Nice looking stack there Greg.  Don't worry,winters in W. NY (and N.W. PA) are going to return to normal soon and you'll really be nice and warm - and saving a bundle on gas/oil.


----------



## Greg123 (Aug 28, 2006)

PAJerry said:
			
		

> Nice looking stack there Greg. Don't worry,winters in W. NY (and N.W. PA) are going to return to normal soon and you'll really be nice and warm - and saving a bundle on gas/oil.

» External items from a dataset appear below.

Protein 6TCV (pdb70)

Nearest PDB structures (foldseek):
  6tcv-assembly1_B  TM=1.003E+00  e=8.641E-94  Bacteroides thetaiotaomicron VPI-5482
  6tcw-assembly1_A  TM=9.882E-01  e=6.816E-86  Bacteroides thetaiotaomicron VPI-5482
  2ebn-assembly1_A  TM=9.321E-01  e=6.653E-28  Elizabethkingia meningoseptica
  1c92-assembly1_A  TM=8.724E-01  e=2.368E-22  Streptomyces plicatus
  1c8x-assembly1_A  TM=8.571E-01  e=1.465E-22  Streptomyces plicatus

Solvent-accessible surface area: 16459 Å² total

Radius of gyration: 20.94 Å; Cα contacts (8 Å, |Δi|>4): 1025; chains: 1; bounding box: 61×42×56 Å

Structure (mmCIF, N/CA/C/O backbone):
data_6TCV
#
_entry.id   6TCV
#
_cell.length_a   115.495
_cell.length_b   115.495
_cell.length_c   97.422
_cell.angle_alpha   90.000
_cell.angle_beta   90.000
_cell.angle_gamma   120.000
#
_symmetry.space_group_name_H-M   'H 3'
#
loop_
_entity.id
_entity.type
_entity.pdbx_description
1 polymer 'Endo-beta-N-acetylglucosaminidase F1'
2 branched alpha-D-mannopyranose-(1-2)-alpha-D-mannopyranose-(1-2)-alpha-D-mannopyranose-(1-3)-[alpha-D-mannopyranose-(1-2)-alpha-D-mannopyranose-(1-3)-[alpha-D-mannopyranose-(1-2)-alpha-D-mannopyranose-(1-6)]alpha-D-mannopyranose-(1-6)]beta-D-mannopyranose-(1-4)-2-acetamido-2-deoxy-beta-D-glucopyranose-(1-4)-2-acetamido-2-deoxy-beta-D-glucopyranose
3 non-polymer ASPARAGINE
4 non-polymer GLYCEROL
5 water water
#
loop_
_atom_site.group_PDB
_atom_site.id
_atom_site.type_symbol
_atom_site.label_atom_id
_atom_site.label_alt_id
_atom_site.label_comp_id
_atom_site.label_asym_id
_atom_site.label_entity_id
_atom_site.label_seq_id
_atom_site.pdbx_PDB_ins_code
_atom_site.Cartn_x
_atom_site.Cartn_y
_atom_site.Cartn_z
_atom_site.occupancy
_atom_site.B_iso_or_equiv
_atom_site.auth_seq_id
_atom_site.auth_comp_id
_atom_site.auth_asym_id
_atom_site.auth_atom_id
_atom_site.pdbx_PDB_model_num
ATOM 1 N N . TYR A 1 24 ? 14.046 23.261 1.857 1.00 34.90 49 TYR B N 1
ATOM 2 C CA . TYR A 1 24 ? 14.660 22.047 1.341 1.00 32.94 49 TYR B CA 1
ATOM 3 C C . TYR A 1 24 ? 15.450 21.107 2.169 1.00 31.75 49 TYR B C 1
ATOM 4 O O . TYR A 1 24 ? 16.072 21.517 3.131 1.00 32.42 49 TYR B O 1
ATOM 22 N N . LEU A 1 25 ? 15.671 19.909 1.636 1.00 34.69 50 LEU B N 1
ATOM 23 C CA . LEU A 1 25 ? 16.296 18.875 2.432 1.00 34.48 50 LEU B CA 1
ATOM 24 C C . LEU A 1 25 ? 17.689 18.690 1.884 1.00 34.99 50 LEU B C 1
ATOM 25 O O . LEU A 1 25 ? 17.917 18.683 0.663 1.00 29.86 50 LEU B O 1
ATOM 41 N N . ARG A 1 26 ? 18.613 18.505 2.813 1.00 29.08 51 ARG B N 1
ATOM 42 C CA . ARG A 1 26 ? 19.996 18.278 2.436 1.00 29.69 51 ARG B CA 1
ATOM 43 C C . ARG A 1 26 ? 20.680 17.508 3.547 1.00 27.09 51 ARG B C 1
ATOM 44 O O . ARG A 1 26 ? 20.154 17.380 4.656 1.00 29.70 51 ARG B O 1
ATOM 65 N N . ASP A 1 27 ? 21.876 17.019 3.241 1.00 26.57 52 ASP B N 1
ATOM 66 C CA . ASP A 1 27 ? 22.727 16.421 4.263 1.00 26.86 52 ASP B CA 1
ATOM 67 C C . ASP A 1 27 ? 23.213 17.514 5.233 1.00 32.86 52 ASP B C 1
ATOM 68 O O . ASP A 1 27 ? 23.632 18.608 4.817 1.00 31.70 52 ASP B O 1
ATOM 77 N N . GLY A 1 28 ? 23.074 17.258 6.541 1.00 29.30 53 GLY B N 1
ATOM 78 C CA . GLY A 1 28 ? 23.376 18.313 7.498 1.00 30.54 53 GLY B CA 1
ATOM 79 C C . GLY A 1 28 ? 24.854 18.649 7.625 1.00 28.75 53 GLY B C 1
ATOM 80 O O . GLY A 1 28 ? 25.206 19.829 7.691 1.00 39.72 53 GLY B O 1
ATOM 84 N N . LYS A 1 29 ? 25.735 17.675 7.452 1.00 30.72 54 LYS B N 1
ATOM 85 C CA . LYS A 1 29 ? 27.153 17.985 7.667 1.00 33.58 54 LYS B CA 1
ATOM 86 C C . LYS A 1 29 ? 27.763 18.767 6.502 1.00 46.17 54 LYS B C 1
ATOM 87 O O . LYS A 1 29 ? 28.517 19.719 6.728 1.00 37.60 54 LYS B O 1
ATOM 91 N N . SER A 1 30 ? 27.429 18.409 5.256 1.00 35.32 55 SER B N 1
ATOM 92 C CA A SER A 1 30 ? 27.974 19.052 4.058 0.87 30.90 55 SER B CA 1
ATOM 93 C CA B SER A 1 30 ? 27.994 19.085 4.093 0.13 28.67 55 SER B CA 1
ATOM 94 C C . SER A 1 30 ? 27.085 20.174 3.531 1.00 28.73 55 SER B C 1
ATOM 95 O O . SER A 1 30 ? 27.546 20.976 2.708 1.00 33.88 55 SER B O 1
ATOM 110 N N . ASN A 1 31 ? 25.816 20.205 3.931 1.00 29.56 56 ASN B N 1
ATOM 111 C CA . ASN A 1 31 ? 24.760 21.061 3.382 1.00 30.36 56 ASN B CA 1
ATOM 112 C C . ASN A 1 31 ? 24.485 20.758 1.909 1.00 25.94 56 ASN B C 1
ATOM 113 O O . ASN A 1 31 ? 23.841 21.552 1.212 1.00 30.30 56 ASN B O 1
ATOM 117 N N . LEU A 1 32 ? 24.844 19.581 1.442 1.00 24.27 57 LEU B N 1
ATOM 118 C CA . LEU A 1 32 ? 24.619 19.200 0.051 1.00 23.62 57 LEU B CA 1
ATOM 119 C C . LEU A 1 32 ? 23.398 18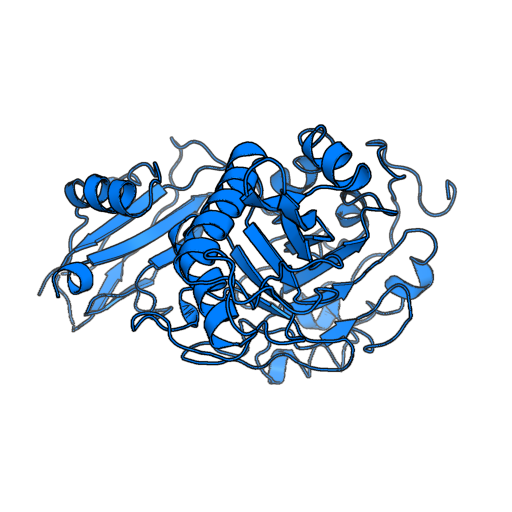.326 -0.120 1.00 26.29 57 LEU B C 1
ATOM 120 O O . LEU A 1 32 ? 23.137 17.443 0.690 1.00 24.54 57 LEU B O 1
ATOM 136 N N . VAL A 1 33 ? 22.657 18.578 -1.201 1.00 24.41 58 VAL B N 1
ATOM 137 C CA . VAL A 1 33 ? 21.490 17.765 -1.505 1.00 27.62 58 VAL B CA 1
ATOM 138 C C . VAL A 1 33 ? 21.940 16.438 -2.085 1.00 25.54 58 VAL B C 1
ATOM 139 O O . VAL A 1 33 ? 21.163 15.478 -2.089 1.00 26.66 58 VAL B O 1
ATOM 152 N N . SER A 1 34 ? 23.182 16.369 -2.592 1.00 22.13 59 SER B N 1
ATOM 153 C CA . SER A 1 34 ? 23.749 15.138 -3.127 1.00 21.85 59 SER B CA 1
ATOM 154 C C . SER A 1 34 ? 25.141 14.972 -2.538 1.00 19.35 59 SER B C 1
ATOM 155 O O . SER A 1 34 ? 26.016 15.796 -2.792 1.00 20.52 59 SER B O 1
ATOM 163 N N . LYS A 1 35 ? 25.347 13.904 -1.763 1.00 20.72 60 LYS B N 1
ATOM 164 C CA . LYS A 1 35 ? 26.577 13.720 -0.990 1.00 19.85 60 LYS B CA 1
ATOM 165 C C . LYS A 1 35 ? 27.158 12.336 -1.252 1.00 18.10 60 LYS B C 1
ATOM 166 O O . LYS A 1 35 ? 26.495 11.332 -0.981 1.00 19.35 60 LYS B O 1
ATOM 185 N N . VAL A 1 36 ? 28.404 12.288 -1.705 1.00 18.38 61 VAL B N 1
ATOM 186 C CA . VAL A 1 36 ? 29.142 11.038 -1.861 1.00 17.27 61 VAL B CA 1
ATOM 187 C C . VAL A 1 36 ? 29.752 10.643 -0.523 1.00 18.31 61 VAL B C 1
ATOM 188 O O . VAL A 1 36 ? 30.375 11.478 0.150 1.00 22.89 61 VAL B O 1
ATOM 201 N N . VAL A 1 37 ? 29.485 9.407 -0.087 1.00 18.99 62 VAL B N 1
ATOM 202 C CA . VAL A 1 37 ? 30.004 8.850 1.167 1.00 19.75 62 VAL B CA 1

You know Jerry I have always liked Winter (I think all wood burners do) and now with the wood stove I love winters. I have been disappointed with our last two winters being mild for this area. I hope your right and winter comes back and makes up for the last two. 

I miss snow days at work


----------



## PAJerry (Aug 28, 2006)

What I really missed was snow tubing at Peek'N'Peak ski resort, just a few miles from here.  Great fun for an 'older' man who's afraid to try the skis.


----------



## brian_in_idaho (Aug 29, 2006)

Greg, where in WNY are you?  I'm from the Lockport/Gasport area (East of Niagara Falls maybe 25 miles).

Bri


----------



## Greg123 (Aug 29, 2006)

brian_in_idaho said:
			
		

> Greg, where in WNY are you?  I'm from the Lockport/Gasport area (East of Niagara Falls maybe 25 miles).
> 
> Bri



Hi Brian - I'm located near West Seneca area, about 15 min outside of Buffalo.


----------



## Greg123 (Aug 29, 2006)

PAJerry said:
			
		

> What I really missed was snow tubing at Peek'N'Peak ski resort, just a few miles from here. Great fun for an 'older' man who's afraid to try the skis.



I remember going to Peek’N’Peak along time ago, it was allot of fun, we try and get out to a place closer to us called Chestnut ridge park once a year.

Of course last year they closed it for awhile because of the Erie County budget mess. :smirk:


----------



## MountainStoveGuy (Aug 29, 2006)

Nice pile! looks like your ready! Im jelous.


----------



## Greg123 (Aug 29, 2006)

MountainStoveGuy said:
			
		

> Nice pile! looks like your ready! Im jelous.



Thanks MSG - Bring on the Cold


----------